Material shown:
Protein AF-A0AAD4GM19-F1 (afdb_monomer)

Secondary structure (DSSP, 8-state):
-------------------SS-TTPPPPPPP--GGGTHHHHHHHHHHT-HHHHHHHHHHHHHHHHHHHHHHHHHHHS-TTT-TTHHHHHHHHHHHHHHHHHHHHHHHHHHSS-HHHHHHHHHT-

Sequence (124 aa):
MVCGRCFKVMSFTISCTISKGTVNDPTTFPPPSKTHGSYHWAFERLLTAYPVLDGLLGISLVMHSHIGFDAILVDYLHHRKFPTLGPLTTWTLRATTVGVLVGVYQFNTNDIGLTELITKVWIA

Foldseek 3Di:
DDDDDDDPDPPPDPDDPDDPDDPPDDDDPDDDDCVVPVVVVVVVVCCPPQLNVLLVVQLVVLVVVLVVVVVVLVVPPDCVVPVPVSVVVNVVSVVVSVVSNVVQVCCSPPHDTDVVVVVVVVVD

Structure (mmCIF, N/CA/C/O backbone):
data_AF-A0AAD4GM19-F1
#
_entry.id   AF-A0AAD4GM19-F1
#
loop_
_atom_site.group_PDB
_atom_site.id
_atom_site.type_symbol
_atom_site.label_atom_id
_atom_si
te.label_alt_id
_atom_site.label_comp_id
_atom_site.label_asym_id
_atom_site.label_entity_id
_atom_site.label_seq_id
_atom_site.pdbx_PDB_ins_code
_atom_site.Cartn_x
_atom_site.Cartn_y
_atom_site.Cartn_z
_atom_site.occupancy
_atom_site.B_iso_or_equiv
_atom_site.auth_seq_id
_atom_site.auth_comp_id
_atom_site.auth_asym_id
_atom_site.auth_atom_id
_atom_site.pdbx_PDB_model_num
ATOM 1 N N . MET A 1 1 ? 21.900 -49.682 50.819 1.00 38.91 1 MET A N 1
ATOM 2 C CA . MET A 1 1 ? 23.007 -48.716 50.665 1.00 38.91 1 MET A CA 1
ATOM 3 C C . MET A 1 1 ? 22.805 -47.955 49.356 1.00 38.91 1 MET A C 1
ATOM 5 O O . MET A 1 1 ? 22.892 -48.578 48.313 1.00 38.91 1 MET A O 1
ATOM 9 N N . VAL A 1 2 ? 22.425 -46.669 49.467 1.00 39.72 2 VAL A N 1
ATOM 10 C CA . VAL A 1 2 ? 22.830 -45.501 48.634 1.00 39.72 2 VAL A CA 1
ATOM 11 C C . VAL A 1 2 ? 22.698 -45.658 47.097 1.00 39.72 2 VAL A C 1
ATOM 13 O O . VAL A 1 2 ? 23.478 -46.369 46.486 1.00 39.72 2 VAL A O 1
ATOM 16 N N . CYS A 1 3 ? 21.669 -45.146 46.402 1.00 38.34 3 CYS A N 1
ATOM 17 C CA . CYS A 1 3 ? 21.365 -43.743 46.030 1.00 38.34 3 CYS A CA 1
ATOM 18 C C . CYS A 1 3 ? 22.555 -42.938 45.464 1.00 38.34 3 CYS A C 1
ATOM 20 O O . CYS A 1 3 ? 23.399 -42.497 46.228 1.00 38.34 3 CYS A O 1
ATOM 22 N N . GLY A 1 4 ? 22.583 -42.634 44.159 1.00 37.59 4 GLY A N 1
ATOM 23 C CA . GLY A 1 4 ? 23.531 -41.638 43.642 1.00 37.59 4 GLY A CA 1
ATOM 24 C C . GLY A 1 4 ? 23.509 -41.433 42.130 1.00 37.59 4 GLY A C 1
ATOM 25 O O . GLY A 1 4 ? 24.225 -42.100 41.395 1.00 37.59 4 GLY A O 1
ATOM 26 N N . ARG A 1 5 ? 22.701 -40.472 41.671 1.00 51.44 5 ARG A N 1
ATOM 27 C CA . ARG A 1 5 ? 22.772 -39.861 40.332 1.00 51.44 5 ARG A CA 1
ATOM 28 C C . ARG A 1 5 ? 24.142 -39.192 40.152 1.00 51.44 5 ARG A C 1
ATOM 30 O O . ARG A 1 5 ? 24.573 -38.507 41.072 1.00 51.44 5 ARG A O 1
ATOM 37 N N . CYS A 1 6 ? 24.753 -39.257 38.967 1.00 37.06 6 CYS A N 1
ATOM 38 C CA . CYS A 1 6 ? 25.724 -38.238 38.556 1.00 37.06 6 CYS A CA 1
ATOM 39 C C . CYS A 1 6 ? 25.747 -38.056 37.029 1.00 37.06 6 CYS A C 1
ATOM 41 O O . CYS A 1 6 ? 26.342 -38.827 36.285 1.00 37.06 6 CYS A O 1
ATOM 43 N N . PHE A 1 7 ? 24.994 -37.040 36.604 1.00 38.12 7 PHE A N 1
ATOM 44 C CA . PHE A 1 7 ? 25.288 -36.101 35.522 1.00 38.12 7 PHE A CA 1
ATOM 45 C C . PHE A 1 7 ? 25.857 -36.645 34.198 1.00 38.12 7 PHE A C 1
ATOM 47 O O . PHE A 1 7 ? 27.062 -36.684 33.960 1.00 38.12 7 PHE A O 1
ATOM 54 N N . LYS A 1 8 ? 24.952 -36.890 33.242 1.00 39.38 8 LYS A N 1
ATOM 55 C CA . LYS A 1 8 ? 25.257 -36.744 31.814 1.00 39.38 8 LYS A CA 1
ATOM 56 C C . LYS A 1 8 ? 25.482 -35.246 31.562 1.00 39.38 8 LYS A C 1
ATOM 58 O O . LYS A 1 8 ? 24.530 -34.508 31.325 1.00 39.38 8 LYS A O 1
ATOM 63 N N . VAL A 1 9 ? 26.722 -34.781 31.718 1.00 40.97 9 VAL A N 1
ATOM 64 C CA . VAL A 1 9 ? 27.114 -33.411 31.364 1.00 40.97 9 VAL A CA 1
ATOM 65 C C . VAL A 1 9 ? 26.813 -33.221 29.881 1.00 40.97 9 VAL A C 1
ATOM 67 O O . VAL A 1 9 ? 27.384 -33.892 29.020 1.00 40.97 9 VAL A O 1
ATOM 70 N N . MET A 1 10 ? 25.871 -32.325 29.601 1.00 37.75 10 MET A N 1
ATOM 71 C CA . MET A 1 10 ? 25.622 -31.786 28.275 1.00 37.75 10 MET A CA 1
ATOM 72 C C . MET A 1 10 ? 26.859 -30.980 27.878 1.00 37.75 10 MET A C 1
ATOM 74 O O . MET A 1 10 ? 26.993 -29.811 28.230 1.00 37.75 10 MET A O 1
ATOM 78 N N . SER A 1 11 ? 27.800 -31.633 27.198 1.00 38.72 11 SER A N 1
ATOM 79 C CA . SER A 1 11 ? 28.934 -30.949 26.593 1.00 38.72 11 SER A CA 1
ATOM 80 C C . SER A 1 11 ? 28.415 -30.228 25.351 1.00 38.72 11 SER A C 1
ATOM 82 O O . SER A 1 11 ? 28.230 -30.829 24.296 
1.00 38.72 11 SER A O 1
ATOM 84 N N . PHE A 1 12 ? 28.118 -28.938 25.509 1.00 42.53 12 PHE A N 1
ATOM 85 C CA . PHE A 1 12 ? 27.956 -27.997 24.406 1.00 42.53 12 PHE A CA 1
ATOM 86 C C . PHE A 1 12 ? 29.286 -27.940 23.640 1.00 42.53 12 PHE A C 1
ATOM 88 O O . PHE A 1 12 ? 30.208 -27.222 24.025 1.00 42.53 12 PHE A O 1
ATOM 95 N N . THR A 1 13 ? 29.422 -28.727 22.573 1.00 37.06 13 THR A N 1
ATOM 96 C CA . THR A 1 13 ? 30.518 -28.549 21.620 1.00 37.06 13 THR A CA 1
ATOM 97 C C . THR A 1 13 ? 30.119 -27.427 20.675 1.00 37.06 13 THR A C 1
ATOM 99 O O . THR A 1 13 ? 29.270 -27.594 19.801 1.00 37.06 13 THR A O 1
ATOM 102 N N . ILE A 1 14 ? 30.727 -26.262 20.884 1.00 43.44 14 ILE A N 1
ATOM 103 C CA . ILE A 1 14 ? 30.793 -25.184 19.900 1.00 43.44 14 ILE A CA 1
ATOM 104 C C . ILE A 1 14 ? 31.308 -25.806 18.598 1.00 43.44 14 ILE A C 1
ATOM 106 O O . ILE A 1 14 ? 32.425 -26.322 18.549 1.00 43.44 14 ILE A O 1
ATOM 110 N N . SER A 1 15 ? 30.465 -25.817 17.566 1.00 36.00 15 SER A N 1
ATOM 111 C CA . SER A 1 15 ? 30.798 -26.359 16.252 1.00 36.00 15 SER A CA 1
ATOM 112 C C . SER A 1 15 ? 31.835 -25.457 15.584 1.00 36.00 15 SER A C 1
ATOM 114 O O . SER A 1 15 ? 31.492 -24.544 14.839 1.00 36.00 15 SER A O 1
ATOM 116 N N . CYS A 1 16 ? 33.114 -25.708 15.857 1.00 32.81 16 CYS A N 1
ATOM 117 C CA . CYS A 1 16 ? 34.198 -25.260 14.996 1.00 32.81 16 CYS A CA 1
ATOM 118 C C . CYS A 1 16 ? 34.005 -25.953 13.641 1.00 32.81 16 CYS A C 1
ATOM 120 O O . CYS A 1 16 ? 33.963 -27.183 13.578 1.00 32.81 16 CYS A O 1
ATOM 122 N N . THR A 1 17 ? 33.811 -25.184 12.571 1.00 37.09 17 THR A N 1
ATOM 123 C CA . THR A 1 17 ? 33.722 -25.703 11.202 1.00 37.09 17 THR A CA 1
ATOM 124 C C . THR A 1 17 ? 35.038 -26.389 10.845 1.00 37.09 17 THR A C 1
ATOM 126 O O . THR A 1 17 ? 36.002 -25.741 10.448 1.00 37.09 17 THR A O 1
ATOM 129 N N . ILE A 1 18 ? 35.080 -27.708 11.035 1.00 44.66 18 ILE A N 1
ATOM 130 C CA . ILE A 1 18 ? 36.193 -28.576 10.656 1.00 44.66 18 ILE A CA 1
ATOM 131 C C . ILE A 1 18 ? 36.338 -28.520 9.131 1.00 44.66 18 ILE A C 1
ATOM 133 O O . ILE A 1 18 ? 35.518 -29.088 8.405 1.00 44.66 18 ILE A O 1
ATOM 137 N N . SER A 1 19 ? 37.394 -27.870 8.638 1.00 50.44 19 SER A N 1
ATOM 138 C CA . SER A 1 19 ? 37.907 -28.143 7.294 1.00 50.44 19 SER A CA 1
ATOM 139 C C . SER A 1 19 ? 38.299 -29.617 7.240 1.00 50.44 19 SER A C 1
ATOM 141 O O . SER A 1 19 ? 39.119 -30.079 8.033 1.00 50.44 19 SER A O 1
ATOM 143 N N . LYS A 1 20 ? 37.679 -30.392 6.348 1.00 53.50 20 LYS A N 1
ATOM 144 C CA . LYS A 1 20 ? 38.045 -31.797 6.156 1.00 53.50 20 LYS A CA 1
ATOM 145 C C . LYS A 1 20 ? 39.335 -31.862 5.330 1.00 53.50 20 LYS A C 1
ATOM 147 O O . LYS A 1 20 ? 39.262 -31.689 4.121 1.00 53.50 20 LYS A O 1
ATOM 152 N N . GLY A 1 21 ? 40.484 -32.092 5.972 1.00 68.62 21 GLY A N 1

--

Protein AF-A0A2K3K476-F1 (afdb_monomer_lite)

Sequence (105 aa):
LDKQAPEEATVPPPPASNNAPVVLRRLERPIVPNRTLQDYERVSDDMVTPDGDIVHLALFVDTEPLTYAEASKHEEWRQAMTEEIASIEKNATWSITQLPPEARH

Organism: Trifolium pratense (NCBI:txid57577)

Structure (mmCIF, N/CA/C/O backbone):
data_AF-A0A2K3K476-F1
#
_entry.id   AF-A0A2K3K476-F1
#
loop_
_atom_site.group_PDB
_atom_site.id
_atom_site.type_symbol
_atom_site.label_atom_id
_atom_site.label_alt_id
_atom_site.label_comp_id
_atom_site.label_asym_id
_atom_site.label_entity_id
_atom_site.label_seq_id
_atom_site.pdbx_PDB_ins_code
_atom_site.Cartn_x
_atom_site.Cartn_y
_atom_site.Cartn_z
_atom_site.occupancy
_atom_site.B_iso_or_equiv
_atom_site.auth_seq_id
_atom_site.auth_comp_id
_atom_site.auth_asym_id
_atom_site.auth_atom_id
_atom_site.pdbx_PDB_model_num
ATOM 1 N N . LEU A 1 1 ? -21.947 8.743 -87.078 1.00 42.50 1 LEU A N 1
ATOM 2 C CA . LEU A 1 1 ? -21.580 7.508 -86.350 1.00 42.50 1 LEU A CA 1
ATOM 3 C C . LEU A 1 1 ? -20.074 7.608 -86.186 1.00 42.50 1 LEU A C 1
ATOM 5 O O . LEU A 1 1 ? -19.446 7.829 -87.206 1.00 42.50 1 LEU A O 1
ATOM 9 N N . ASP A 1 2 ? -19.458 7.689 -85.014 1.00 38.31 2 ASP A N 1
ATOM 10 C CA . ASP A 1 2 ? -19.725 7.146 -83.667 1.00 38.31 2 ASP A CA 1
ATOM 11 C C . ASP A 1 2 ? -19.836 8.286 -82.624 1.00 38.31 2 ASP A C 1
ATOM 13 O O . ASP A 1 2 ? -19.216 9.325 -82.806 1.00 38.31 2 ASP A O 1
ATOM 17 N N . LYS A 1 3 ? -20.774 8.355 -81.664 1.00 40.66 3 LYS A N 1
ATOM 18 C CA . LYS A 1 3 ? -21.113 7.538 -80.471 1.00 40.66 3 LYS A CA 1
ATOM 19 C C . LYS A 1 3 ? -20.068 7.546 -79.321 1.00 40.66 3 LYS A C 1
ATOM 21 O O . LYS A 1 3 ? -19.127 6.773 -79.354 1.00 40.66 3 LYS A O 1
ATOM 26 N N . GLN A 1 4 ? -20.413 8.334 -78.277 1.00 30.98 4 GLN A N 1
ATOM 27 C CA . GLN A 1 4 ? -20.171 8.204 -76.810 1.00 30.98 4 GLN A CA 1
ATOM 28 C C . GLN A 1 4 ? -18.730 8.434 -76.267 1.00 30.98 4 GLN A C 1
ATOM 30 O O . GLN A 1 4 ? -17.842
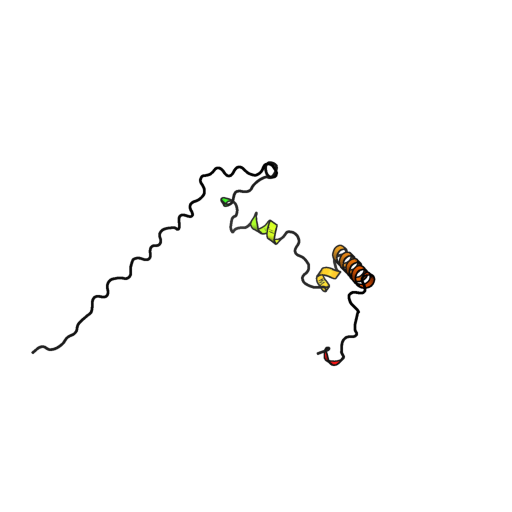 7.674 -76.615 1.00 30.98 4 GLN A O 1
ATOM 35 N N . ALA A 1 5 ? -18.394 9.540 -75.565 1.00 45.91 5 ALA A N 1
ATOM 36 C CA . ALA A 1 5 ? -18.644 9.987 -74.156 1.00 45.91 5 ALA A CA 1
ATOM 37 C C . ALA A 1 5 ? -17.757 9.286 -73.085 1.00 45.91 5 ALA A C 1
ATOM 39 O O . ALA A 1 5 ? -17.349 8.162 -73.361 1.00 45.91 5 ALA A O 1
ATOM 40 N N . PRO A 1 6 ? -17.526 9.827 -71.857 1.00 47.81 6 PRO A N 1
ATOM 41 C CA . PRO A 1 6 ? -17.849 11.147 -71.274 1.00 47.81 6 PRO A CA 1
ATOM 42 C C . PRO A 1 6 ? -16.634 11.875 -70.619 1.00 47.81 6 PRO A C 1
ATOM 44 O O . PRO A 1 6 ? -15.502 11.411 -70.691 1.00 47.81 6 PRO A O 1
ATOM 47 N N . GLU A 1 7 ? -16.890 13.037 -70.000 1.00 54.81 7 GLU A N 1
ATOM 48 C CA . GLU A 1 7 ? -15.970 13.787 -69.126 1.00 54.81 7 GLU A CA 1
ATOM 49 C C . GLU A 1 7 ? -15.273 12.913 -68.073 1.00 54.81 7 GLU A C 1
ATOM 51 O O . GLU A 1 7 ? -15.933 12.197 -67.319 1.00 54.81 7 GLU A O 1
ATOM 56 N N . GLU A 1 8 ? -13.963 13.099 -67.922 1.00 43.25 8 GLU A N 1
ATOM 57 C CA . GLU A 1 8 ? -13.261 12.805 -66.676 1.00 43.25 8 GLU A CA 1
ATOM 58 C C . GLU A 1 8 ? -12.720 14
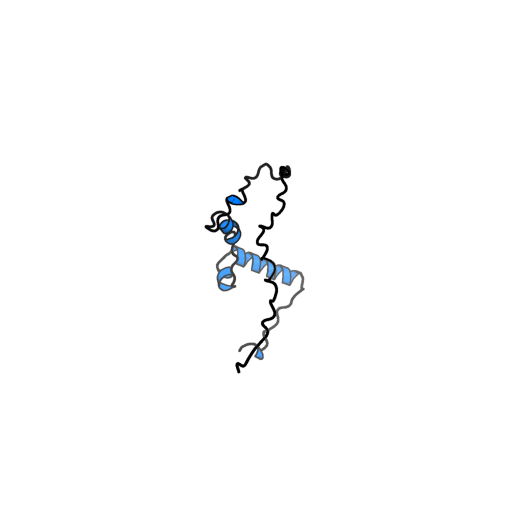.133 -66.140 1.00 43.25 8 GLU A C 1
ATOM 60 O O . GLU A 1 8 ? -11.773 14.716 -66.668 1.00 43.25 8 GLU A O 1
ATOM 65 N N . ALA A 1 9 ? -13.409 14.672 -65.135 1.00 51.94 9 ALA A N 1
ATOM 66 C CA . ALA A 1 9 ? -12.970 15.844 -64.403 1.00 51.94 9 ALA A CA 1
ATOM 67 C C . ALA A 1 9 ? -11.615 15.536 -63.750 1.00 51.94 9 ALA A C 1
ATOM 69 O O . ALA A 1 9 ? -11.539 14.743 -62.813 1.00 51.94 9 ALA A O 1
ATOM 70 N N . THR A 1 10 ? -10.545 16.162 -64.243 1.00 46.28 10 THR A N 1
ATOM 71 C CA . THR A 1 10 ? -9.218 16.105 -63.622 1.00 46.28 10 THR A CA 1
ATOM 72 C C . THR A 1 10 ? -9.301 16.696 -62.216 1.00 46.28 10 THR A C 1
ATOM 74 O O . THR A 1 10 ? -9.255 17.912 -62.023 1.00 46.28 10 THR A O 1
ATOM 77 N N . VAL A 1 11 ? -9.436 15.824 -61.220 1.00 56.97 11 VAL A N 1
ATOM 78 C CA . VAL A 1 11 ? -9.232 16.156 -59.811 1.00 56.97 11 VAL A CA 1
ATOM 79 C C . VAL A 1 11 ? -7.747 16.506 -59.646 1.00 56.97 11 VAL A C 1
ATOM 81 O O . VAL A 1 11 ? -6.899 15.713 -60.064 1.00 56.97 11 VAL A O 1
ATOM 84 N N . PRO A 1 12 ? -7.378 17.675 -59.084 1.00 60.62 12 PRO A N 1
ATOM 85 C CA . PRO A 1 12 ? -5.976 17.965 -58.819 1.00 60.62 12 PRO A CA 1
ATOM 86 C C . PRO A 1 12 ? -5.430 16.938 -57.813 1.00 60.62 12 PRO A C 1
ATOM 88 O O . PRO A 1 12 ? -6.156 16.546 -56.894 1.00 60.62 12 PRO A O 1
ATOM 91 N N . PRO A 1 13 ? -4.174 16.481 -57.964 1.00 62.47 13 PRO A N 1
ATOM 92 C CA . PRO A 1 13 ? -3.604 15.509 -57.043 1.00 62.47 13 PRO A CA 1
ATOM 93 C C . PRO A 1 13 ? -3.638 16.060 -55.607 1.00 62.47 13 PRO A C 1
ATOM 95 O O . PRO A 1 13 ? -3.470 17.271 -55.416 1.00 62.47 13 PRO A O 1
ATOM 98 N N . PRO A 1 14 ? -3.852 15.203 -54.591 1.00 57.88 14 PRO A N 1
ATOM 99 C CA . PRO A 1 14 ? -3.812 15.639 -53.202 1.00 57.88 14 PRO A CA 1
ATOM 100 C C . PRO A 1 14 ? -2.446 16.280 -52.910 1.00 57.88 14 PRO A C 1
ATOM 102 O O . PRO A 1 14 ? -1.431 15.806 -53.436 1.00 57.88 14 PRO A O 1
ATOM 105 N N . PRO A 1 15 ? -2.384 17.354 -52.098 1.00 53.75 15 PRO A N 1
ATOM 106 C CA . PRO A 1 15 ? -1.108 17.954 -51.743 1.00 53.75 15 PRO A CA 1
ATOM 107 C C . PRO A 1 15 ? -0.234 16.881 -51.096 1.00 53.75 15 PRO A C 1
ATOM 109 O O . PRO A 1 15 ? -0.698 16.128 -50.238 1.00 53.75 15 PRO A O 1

Task statement:
From the records above, quote only the lines running from the line with "ATOM 99 O O" to the line with "ATOM 129 N N", both lines included.

Answer to this problem:
ATOM 99 O O . THR A 1 13 ? 29.270 -27.594 19.801 1.00 37.06 13 THR A O 1
ATOM 102 N N . ILE A 1 14 ? 30.727 -26.262 20.884 1.00 43.44 14 ILE A N 1
ATOM 103 C CA . ILE A 1 14 ? 30.793 -25.184 19.900 1.00 43.44 14 ILE A CA 1
ATOM 104 C C . ILE A 1 14 ? 31.308 -25.806 18.598 1.00 43.44 14 ILE A C 1
ATOM 106 O O . ILE A 1 14 ? 32.425 -26.322 18.549 1.00 43.44 14 ILE A O 1
ATOM 110 N N . SER A 1 15 ? 30.465 -25.817 17.566 1.00 36.00 15 SER A N 1
ATOM 111 C CA . SER A 1 15 ? 30.798 -26.359 16.252 1.00 36.00 15 SER A CA 1
ATOM 112 C C . SER A 1 15 ? 31.835 -25.457 15.584 1.00 36.00 15 SER A C 1
ATOM 114 O O . SER A 1 15 ? 31.492 -24.544 14.839 1.00 36.00 15 SER A O 1
ATOM 116 N N . CYS A 1 16 ? 33.114 -25.708 15.857 1.00 32.81 16 CYS A N 1
ATOM 117 C CA . CYS A 1 16 ? 34.198 -25.260 14.996 1.00 32.81 16 CYS A CA 1
ATOM 118 C C . CYS A 1 16 ? 34.005 -25.953 13.641 1.00 32.81 16 CYS A C 1
ATOM 120 O O . CYS A 1 16 ? 33.963 -27.183 13.578 1.00 32.81 16 CYS A O 1
ATOM 122 N N . THR A 1 17 ? 33.811 -25.184 12.571 1.00 37.09 17 THR A N 1
ATOM 123 C CA . THR A 1 17 ? 33.722 -25.703 11.202 1.00 37.09 17 THR A CA 1
ATOM 124 C C . THR A 1 17 ? 35.038 -26.389 10.845 1.00 37.09 17 THR A C 1
ATOM 126 O O . THR A 1 17 ? 36.002 -25.741 10.448 1.00 37.09 17 THR A O 1
ATOM 129 N N . ILE A 1 18 ? 35.080 -27.708 11.035 1.00 44.66 18 ILE A N 1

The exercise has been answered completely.